The first thing we'll want is a database of parts of speech. This will likely be the first limiting factor you run into when your parser doesn't work on a valid English sentence, because English is large and complicated and a single missing word can prevent a sentence using it to parse correctly. I downloaded the unofficial 12dicts parts of speech list, and used a quick script to make a separate file for each type of word. Then, I can define subsets of Str in perl for strings belonging to different parts of speech.
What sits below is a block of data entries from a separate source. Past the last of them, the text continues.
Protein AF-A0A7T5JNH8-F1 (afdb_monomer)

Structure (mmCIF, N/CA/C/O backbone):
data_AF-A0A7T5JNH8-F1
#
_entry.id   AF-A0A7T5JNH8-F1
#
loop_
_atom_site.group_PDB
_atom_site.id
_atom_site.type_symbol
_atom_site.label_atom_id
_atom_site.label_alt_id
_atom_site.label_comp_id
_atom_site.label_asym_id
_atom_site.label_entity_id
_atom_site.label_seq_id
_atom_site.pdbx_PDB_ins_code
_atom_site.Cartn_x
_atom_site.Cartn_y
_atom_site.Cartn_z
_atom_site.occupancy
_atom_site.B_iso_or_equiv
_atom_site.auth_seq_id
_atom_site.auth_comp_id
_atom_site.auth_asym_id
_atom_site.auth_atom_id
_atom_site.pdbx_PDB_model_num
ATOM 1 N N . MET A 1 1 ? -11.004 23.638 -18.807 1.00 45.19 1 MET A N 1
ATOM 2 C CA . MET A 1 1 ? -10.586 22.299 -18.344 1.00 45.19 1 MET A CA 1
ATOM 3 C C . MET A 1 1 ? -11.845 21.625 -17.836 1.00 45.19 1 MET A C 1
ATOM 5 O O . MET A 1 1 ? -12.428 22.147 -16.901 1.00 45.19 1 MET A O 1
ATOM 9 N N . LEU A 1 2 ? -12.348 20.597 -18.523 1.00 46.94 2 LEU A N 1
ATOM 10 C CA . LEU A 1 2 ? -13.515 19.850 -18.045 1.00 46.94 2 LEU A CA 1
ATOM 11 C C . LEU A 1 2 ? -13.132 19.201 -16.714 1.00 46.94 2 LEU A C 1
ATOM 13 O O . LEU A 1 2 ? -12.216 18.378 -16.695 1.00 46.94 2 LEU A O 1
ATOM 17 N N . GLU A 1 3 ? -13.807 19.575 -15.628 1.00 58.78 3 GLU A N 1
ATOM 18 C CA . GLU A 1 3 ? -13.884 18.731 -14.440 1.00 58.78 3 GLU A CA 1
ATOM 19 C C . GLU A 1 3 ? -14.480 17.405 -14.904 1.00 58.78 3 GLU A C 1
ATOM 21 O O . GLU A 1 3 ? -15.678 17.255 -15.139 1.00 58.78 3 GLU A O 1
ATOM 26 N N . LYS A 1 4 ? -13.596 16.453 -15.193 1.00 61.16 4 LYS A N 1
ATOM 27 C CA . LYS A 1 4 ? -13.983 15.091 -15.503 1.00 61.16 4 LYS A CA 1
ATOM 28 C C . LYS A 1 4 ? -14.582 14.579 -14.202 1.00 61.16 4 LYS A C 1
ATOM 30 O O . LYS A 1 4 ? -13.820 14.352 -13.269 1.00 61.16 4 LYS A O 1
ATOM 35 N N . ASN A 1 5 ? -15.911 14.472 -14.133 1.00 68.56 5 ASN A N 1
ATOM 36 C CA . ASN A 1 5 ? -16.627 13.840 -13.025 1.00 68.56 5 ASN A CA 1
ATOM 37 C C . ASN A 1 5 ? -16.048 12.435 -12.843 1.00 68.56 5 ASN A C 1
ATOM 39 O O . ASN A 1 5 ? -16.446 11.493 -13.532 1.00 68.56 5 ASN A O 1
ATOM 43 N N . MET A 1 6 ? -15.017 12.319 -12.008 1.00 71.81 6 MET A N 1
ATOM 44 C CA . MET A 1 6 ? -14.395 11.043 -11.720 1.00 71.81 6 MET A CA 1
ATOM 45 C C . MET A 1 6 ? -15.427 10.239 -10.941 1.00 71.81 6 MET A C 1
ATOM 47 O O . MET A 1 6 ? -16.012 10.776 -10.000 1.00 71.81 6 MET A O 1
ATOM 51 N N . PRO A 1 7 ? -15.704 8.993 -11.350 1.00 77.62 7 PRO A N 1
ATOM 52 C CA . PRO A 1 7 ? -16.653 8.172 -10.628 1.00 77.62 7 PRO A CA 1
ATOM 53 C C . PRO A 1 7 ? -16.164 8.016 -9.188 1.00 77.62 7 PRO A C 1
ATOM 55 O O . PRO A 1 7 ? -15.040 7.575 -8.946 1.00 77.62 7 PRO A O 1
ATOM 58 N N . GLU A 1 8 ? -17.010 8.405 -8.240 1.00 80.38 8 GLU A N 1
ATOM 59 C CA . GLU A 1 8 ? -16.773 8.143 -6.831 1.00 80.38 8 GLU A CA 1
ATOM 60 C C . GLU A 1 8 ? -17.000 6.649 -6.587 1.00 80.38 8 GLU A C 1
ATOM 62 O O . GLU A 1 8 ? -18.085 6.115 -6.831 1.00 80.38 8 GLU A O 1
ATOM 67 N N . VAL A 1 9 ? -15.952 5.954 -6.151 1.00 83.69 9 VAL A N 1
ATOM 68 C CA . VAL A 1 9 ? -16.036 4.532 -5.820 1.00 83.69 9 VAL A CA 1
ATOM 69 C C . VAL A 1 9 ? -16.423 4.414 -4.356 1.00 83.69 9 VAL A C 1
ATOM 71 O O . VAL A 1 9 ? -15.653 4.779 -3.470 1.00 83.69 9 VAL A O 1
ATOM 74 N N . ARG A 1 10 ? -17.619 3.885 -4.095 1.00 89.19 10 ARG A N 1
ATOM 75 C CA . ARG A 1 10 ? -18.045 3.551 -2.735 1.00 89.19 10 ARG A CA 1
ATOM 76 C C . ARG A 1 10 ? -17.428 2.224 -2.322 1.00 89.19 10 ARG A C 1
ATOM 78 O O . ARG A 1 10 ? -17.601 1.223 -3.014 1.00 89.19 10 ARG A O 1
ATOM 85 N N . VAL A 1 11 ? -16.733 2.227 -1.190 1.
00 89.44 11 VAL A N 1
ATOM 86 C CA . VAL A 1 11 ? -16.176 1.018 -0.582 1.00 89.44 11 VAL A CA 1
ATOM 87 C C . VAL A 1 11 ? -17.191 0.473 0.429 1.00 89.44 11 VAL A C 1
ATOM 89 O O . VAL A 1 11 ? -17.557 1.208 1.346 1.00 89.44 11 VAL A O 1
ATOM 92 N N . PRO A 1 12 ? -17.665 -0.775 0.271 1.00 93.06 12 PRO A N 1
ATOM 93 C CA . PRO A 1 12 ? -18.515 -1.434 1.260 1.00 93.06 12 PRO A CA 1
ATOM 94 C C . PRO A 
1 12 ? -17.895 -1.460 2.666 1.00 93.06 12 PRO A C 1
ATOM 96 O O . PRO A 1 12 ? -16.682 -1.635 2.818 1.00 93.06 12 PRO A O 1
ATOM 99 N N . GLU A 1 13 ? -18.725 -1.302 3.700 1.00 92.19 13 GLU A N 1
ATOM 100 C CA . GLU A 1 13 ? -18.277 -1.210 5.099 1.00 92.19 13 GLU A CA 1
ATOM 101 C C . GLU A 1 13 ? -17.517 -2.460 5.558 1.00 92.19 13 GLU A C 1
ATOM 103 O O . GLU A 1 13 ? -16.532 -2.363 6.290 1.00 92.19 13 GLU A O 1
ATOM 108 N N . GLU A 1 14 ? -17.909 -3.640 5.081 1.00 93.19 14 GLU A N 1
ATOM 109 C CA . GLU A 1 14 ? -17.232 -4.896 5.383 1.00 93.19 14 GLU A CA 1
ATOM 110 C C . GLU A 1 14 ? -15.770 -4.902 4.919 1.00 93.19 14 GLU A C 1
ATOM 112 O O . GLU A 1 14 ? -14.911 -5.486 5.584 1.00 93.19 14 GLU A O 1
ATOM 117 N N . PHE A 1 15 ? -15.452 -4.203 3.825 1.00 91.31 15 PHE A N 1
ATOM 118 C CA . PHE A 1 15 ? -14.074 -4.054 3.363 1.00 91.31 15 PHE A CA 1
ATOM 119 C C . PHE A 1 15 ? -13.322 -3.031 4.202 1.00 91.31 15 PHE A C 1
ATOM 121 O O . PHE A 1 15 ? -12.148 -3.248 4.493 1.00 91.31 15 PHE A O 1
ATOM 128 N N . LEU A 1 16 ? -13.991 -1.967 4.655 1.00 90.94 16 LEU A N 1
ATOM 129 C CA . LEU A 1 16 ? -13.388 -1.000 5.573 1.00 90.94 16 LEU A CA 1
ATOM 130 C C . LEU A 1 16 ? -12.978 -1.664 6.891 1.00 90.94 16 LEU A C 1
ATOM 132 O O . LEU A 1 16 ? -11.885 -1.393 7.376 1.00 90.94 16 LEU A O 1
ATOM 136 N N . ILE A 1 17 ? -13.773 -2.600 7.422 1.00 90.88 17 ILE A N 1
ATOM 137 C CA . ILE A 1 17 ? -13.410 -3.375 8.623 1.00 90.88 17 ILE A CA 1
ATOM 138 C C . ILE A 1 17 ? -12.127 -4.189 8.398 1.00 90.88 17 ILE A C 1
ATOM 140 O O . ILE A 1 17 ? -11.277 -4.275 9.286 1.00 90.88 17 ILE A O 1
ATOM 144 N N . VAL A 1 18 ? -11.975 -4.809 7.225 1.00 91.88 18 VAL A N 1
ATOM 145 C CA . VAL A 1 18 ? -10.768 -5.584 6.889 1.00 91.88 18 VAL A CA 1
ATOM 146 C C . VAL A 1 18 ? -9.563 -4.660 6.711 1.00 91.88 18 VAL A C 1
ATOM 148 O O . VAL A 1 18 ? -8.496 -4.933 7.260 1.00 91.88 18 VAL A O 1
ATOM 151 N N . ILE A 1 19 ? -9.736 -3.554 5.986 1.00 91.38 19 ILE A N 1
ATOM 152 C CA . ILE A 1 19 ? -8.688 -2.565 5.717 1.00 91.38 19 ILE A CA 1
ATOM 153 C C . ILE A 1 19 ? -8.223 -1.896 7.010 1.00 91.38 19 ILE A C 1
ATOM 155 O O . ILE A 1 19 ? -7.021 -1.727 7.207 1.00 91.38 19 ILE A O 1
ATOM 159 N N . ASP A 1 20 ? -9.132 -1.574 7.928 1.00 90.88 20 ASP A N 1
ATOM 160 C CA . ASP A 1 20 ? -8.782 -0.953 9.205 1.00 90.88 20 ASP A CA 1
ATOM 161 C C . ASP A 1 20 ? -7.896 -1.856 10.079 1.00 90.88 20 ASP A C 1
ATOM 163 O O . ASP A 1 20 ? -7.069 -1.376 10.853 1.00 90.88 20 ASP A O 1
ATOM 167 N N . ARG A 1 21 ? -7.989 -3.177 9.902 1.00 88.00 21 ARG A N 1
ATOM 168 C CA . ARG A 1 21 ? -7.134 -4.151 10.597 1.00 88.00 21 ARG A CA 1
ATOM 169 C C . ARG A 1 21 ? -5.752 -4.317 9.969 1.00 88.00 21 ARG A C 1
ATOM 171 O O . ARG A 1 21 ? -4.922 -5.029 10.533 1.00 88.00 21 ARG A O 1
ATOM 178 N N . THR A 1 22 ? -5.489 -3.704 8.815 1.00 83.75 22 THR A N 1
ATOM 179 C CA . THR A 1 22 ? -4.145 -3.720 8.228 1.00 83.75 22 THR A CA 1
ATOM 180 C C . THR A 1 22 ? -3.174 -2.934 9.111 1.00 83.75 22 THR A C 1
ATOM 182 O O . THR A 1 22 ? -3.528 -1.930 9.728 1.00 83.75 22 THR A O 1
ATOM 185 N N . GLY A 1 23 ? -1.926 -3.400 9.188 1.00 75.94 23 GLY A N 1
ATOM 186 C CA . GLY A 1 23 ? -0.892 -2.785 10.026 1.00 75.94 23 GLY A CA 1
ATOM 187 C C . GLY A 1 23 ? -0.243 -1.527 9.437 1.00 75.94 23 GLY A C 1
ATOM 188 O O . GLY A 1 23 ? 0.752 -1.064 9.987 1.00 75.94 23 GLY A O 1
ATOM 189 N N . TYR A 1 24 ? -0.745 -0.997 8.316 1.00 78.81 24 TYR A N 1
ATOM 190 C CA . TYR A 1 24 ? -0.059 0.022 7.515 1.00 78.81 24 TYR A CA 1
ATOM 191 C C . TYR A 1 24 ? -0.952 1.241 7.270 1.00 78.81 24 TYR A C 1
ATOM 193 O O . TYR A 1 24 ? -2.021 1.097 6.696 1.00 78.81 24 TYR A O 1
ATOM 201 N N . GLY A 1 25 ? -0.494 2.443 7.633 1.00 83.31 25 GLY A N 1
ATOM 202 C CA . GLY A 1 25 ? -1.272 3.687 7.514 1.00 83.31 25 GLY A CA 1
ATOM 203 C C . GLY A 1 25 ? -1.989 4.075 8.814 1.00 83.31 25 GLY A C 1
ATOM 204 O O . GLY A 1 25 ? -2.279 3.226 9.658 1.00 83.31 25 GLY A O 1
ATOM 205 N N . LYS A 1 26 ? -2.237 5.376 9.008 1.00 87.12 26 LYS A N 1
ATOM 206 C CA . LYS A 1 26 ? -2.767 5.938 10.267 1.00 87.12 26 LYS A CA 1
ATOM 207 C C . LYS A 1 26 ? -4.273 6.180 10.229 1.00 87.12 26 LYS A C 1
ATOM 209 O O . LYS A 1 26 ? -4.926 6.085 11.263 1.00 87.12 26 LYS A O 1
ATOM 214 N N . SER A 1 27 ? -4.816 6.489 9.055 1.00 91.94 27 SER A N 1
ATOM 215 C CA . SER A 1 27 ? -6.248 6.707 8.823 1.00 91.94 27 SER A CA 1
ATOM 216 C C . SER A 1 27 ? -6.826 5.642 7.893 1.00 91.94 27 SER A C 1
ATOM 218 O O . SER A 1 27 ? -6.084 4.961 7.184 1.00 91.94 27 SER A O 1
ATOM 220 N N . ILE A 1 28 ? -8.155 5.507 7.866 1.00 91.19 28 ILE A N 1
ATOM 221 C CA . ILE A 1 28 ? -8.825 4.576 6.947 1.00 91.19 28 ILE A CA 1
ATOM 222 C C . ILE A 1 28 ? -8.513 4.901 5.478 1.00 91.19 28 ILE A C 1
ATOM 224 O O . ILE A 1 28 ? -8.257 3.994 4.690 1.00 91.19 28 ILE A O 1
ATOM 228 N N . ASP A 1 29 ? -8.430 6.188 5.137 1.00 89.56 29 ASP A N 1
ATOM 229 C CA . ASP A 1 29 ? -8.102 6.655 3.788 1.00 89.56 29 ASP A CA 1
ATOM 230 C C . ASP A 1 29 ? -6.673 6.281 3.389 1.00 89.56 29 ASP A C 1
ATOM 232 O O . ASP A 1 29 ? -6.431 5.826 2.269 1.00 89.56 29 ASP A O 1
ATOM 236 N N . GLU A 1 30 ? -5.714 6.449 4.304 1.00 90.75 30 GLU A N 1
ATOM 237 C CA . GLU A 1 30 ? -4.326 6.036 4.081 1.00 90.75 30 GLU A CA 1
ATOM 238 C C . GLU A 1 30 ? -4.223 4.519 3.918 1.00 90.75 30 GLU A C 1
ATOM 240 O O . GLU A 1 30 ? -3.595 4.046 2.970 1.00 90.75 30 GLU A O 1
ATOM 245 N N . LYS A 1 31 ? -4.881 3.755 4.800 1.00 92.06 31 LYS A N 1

my $nouns = "data/noun".IO.lines.map(*.lc).Set;
my $verbs = "data/verb".IO.lines.map(*.lc).Set;
my $adjs = "data/adj".IO.lines.map(*.lc).Set;
my $articles = "data/article".IO.slurp.lines.map(*.lc).Set;
my $preps = "data/prep".IO.lines.map(*.lc).Set;
my $advs = "data/adv".IO.lines.map(*.lc).Set;
subset Noun of Str where *.lc (elem) $nouns;
subset Verb of Str where *.lc (elem) $verbs;
subset Adv of Str where *.lc (elem) $advs;
subset Adj of Str where *.lc (elem) $adjs;
subset Article of Str where *.lc (elem) $articles;
subset Prep of Str where *.lc (elem) $preps;
Each word is on its own line, so I map the lines of the file to lowercase (I'm sure this introduces some ambiguity, but for a toy grammar, it should be fine) and put them into a Set for later lookup. I then define parts of speech subtypes to be strings where their lowercase versions are present in the set for a given part of speech.
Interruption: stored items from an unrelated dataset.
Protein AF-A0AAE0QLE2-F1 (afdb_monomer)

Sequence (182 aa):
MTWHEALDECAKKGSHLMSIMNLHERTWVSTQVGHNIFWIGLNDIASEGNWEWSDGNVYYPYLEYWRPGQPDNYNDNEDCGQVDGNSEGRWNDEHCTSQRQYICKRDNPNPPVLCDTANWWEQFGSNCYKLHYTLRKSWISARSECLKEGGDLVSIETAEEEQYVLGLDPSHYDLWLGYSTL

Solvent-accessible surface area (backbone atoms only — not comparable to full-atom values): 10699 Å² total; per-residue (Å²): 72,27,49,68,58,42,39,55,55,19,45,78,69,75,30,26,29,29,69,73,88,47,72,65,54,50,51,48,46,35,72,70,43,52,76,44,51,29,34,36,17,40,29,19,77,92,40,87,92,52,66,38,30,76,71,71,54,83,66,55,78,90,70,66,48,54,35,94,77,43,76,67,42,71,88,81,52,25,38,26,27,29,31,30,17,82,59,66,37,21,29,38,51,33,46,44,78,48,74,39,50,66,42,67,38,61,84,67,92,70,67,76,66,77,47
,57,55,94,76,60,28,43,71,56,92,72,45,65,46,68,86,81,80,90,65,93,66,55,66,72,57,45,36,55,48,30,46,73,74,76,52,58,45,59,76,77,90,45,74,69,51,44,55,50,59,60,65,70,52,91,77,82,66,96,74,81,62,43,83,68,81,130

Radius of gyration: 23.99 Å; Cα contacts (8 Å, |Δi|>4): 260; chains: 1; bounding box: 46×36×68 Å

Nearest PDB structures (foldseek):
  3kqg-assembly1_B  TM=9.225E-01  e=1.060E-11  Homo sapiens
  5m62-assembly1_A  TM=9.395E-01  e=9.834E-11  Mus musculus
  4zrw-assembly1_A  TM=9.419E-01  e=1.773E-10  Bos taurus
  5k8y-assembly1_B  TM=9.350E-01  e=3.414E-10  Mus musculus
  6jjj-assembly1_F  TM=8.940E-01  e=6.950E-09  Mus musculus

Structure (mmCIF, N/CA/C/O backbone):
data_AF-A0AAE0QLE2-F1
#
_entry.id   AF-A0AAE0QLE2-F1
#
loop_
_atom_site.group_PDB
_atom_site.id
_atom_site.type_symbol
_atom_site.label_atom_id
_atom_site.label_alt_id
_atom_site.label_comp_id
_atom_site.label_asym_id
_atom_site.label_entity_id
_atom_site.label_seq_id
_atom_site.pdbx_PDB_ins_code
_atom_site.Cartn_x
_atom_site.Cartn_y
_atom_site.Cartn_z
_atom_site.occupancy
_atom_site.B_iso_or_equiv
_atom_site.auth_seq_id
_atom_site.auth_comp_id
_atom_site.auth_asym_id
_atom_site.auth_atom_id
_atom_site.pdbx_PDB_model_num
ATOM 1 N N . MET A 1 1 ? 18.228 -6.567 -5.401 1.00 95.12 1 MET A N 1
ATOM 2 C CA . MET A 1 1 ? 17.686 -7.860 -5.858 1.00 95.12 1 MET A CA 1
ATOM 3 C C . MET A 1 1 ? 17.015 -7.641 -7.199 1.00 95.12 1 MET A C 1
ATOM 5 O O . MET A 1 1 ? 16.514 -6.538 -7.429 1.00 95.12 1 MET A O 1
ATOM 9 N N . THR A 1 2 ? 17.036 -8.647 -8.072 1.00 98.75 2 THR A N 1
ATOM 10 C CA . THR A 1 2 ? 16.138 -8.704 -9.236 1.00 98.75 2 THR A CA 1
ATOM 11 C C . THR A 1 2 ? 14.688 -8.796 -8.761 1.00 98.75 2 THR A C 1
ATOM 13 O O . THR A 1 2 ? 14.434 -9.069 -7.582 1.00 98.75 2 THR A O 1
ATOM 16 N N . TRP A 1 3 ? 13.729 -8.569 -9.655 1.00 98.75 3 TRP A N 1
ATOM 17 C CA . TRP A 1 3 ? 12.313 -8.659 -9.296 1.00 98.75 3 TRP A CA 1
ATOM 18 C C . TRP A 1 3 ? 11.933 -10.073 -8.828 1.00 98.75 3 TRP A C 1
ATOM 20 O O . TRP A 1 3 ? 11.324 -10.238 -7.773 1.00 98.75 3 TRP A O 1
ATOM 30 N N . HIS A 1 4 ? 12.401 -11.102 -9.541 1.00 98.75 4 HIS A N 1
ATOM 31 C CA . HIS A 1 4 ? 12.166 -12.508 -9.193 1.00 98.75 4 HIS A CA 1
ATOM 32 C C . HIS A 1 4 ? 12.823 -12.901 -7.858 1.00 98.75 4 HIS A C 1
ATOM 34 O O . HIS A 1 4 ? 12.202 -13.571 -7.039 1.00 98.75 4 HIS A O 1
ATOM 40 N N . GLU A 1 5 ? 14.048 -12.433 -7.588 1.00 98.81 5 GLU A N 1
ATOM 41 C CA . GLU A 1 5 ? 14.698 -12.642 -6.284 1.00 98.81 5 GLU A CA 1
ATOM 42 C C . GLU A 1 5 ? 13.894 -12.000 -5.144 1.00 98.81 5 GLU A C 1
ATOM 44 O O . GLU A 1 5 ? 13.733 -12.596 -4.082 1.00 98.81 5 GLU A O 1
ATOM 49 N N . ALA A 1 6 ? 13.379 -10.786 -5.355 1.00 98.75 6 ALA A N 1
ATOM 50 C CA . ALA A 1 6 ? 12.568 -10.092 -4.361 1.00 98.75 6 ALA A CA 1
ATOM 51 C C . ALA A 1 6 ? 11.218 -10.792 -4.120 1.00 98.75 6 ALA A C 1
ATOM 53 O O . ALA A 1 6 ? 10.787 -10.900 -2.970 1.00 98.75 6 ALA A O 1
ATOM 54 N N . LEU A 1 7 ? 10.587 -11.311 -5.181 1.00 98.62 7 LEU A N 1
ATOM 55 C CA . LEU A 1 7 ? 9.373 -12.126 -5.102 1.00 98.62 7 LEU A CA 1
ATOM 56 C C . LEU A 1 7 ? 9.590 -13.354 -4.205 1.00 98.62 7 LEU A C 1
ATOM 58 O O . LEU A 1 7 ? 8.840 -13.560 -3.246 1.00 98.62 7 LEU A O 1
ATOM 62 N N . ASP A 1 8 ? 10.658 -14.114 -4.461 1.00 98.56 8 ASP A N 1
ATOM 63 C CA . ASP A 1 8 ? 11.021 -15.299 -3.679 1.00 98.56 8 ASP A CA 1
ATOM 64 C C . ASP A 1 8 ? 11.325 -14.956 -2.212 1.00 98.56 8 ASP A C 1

These can then be used in a grammar to match words of those types:
grammar English {
token word{ \w+ }
token noun {
<word> <?{~$/ ~~ Noun}>
}
token verb {
<word> <?{~$/ ~~ Verb}>
}
token adv {
<word> <?{~$/ ~~ Adv}>
}
token adj {
<word> <?{~$/ ~~ Adj}>
}
token article {
<word> <?{~$/ ~~ Article}>
}
token prep {
<word> <?{~$/ ~~ Prep}>
}
}
In Perl 6, the <?{ }> token lets you return true or false to indicate whether what has been matched so far ($/ is the match variable) should really be considered a valid match. The ~ casts the match to a string first.
Now we can set up the rest of the grammar:
grammar English {
token TOP { ^ <sentence> $ }
proto regex sentence {*}
regex sentence:sym<compound> {
[ [ <independent-clause> ','? ]+ % <conj>] <end>?
}
regex independent-clause {
<NP> <.ws> <VP>
}
regex NP {
[<article> <.ws>]? [<ADJP> <.ws>]? [ <noun>+ % <.ws> ]
}
regex VP {
[[ [<ADVP> <.ws>]? <verb> [<.ws> <ADVP>]?]+ % <.ws>] [<.ws> <NP>]? [<.ws> <ADVP>]? [<.ws> <PP> [<.ws> <ADVP>]?]*
}
regex ADJP {
[ [<ADVP> <.ws>]? <adj> ]+ % <.ws>
}
regex ADVP {
<adv>+ % <.ws>
}
regex PP {
<prep> <.ws> <NP>
}
# ...
}
Using a grammar like this, and calling English.parse(some_string), you can get pretty good results:
「The quick brown fox jumped over the lazy dog.」
sentence => 「The quick brown fox jumped over the lazy dog.」
independent-clause => 「The quick brown fox jumped over the lazy dog」
NP => 「The quick brown fox」
article => 「The」
word => 「The」
ADJP => 「quick brown」
ADVP => 「quick」
adv => 「quick」
word => 「quick」
adj => 「brown」
word => 「brown」
noun => 「fox」
word => 「fox」
VP => 「jumped over the lazy dog」
verb => 「jumped」
word => 「jumped」
PP => 「over the lazy dog」
prep => 「over」
word => 「over」
NP => 「the lazy dog」
article => 「the」
word => 「the」
ADJP => 「lazy」
adj => 「lazy」
word => 「lazy」
noun => 「dog」
word => 「dog」
end => 「.」
The whole code for my toy English parser can be found on GitHub. There's lots of room for more optimization and breadth of valid English that can be parsed, but it gets the job done for simple sentences.
Hopefully this provides a bit more insight into the logic that goes on behind the scenes when you use an NLP library or API!